On Fri, Oct 31, 2008 at 12:27:33PM -0400, Kyle McDonald wrote:
> >It's not that it's not secure, but that it has a different threat model
> >than pubkey/gssapi-* and even password/keyboard-interactive userauth.
> >
> >The latter assume only that clients used by legitimate users aren't
> >compromised by third parties.  The former assumes that trusted clients
> >are not compromised at all, not even by legitimate users.
> 
> So mainly if I trust the users to keep their accounts secure (good 
> passwords, screen locks, etc.) then this is probably good enough. I know 
> the users probably aren't good enough at that for 100% security, but in 
> my case they're probably good enough at it for what it we're protecting.
> 
> Did I miss something?

You also need to keep your clients secure, but you wanted to do that
anyways.

> >Also, the most difficult part of configuring host-based userauth is
> >gathering all the trusted client host keys and making them available to
> >all the servers.
> >  
> Yep. I'm working all of that out now also. I know how to distribute it 
> once I collect it, but collecting it is the hard part.
> Not to mention since many of my machines get re-installed often I've 
> have to either re-install the old keys, or re-collect any new ones 
> automatically. I think I have that sorted out too though.

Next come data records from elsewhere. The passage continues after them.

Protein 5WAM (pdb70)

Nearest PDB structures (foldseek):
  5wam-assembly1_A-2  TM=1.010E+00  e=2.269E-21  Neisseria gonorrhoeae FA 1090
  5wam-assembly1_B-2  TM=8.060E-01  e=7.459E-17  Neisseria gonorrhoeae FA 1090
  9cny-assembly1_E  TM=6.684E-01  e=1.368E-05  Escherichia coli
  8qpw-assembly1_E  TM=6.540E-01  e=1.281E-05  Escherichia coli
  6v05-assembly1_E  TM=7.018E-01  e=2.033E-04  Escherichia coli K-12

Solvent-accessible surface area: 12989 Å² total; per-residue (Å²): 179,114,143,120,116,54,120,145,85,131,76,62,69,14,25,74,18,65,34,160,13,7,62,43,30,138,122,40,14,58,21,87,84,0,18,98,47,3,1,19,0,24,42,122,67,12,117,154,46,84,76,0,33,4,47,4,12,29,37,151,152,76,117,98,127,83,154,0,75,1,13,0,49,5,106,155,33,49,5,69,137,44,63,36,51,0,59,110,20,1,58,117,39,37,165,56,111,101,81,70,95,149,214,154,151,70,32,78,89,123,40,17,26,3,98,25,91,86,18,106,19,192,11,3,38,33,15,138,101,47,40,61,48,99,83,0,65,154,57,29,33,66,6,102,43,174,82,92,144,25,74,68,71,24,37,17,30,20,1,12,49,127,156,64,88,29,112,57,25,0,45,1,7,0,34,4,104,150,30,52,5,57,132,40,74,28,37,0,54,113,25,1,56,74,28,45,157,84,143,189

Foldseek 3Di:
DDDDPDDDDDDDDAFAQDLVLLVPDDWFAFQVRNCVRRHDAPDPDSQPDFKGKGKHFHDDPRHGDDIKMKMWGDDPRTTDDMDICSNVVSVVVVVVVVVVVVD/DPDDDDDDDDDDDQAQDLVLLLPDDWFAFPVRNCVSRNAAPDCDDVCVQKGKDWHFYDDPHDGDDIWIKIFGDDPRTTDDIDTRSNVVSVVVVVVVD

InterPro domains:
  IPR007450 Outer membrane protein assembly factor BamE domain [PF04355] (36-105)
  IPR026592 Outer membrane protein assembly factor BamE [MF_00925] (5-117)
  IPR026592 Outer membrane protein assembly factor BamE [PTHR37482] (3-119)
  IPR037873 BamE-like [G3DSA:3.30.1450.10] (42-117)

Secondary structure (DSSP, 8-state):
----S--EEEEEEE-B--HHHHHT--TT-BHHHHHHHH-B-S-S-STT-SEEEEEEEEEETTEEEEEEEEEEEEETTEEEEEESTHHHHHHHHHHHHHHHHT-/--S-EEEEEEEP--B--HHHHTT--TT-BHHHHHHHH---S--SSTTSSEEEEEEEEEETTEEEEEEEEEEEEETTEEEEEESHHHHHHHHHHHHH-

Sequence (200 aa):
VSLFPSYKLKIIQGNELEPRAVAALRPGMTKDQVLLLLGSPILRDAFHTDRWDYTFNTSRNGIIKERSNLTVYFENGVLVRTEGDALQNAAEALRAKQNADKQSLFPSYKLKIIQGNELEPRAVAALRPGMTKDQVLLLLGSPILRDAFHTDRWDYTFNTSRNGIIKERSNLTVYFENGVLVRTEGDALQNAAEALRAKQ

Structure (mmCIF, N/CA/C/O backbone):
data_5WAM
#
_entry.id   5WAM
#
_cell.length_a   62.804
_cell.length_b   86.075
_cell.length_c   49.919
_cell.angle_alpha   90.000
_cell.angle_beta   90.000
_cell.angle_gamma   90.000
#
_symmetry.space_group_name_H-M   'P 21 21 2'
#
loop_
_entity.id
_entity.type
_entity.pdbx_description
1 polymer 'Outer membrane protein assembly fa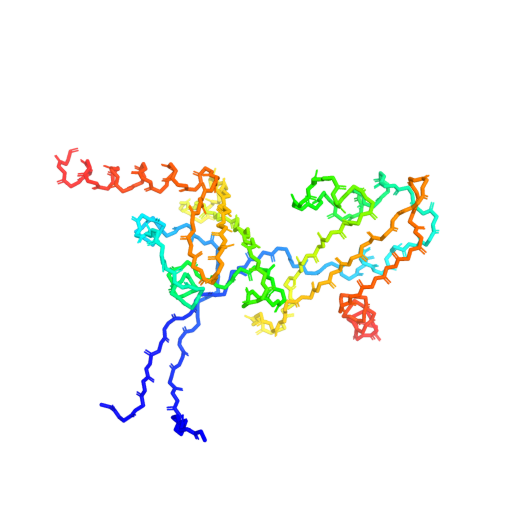ctor BamE'
2 non-polymer 'ZINC ION'
3 water water
#
loop_
_atom_site.group_PDB
_atom_site.id
_atom_site.type_symbol
_atom_site.label_atom_id
_atom_site.label_alt_id
_atom_site.label_comp_id
_atom_site.label_asym_id
_atom_site.label_entity_id
_atom_site.label_seq_id
_atom_site.pdbx_PDB_ins_code
_atom_site.Cartn_x
_atom_site.Cartn_y
_atom_site.Cartn_z
_atom_site.occupancy
_atom_site.B_iso_or_equiv
_atom_site.auth_seq_id
_atom_site.auth_comp_id
_atom_site.auth_asym_id
_atom_site.auth_atom_id
_atom_site.pdbx_PDB_model_num
ATOM 1 N N . VAL A 1 6 ? 13.784 -15.547 61.657 1.00 55.33 23 VAL A N 1
ATOM 2 C CA . VAL A 1 6 ? 13.812 -14.169 62.129 1.00 64.18 23 VAL A CA 1
ATOM 3 C C . VAL A 1 6 ? 13.338 -14.115 63.577 1.00 49.70 23 VAL A C 1
ATOM 4 O O . VAL A 1 6 ? 12.363 -14.771 63.945 1.00 56.87 23 VAL A O 1
ATOM 16 N N . SER A 1 7 ? 14.032 -13.328 64.395 1.00 42.26 24 SER A N 1
ATOM 17 C CA . SER A 1 7 ? 13.703 -13.194 65.808 1.00 45.93 24 SER A CA 1
ATOM 18 C C . SER A 1 7 ? 12.734 -12.034 65.999 1.00 47.38 24 SER A C 1
ATOM 19 O O . SER A 1 7 ? 13.003 -10.912 65.557 1.00 37.06 24 SER A O 1
ATOM 27 N N . LEU A 1 8 ? 11.608 -12.309 66.655 1.00 39.76 25 LEU A N 1
ATOM 28 C CA . LEU A 1 8 ? 10.567 -11.316 66.874 1.00 37.05 25 LEU A CA 1
ATOM 29 C C . LEU A 1 8 ? 10.195 -11.263 68.347 1.00 30.77 25 LEU A C 1
ATOM 30 O O . LEU A 1 8 ? 10.214 -12.279 69.047 1.00 33.94 25 LEU A O 1
ATOM 46 N N . PHE A 1 9 ? 9.849 -10.067 68.809 1.00 28.11 26 PHE A N 1
ATOM 47 C CA . PHE A 1 9 ? 9.244 -9.934 70.123 1.00 22.21 26 PHE A CA 1
ATOM 48 C C . PHE A 1 9 ? 7.889 -10.635 70.119 1.00 30.56 26 PHE A C 1
ATOM 49 O O . PHE A 1 9 ? 7.075 -10.386 69.219 1.00 26.76 26 PHE A O 1
ATOM 66 N N . PRO A 1 10 ? 7.606 -11.517 71.081 1.00 27.81 27 PRO A N 1
ATOM 67 C CA . PRO A 1 10 ? 6.265 -12.123 71.117 1.00 34.11 27 PRO A CA 1
ATOM 68 C C . PRO A 1 10 ? 5.169 -11.096 71.300 1.00 30.50 27 PRO A C 1
ATOM 69 O O . PRO A 1 10 ? 4.024 -11.333 70.896 1.00 33.01 27 PRO A O 1
ATOM 80 N N . SER A 1 11 ? 5.494 -9.955 71.896 1.00 25.74 28 SER A N 1
ATOM 81 C CA . SER A 1 11 ? 4.520 -8.904 72.130 1.00 35.46 28 SER A CA 1
ATOM 82 C C . SER A 1 11 ? 5.266 -7.623 72.467 1.00 31.73 28 SER A C 1
ATOM 83 O O . SER A 1 11 ? 6.377 -7.661 73.001 1.00 32.62 28 SER A O 1
ATOM 91 N N . TYR A 1 12 ? 4.650 -6.493 72.134 1.00 24.74 29 TYR A N 1
ATOM 92 C CA . TYR A 1 12 ? 5.168 -5.198 72.542 1.00 28.39 29 TYR A CA 1
ATOM 93 C C . TYR A 1 12 ? 3.995 -4.252 72.736 1.00 31.26 29 TYR A C 1
ATOM 94 O O . TYR A 1 12 ? 2.893 -4.486 72.234 1.00 20.36 29 TYR A O 1
ATOM 112 N N . LYS A 1 13 ? 4.242 -3.185 73.487 1.00 23.59 30 LYS A N 1
ATOM 113 C CA . LYS A 1 13 ? 3.219 -2.202 73.801 1.00 18.89 30 LYS A CA 1
ATOM 114 C C . LYS A 1 13 ? 3.415 -0.950 72.958 1.00 34.46 30 LYS A C 1
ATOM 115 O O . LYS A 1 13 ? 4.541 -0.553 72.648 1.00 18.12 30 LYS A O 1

The SSHv2 w/ GSS-API stuff really helps here.  It'd be great if we could
make ssh-keyscan support fast scanning with GSS-API for host
authentication!  (Unfortunately there's no async version of
gss_init_sec_context(), so we'd need lots of threads, but then, the
mech_krb5 ccache stuff is *far* from MT-hot, so the whole thing would go
slow.)

> It wasn't really the Sun docs, but the other things I found on the web 
> that seemed to imply it was less secure, and that you might be taking a 
> risk using it. I just wasn't able to find any discussion of what those 
> risks were, when it might be ok to take those risks, and what other 
> steps could be taken to minimize those risks.

Like I said: it has a different threat model.  You choose whether that
model applies to your environment (sounds like it does).

> >So that what you posted will work for SSHv2.
> 
> Yep I knew those were only v2. And I knew the others I'd discovered were 
> only v1 (RSAHostbasedAuthentication or something like that.)  I was 

IgnoreRhosts is for v1 and v2.  RSAHostbasedAuthentication is for v1
only.

> asking if there were any other options I had missed that affect 
> HostbasedAuthentication that you or other experts might recommend I add 
> to the list above?

See the ones I mentioned in my other reply to you just now.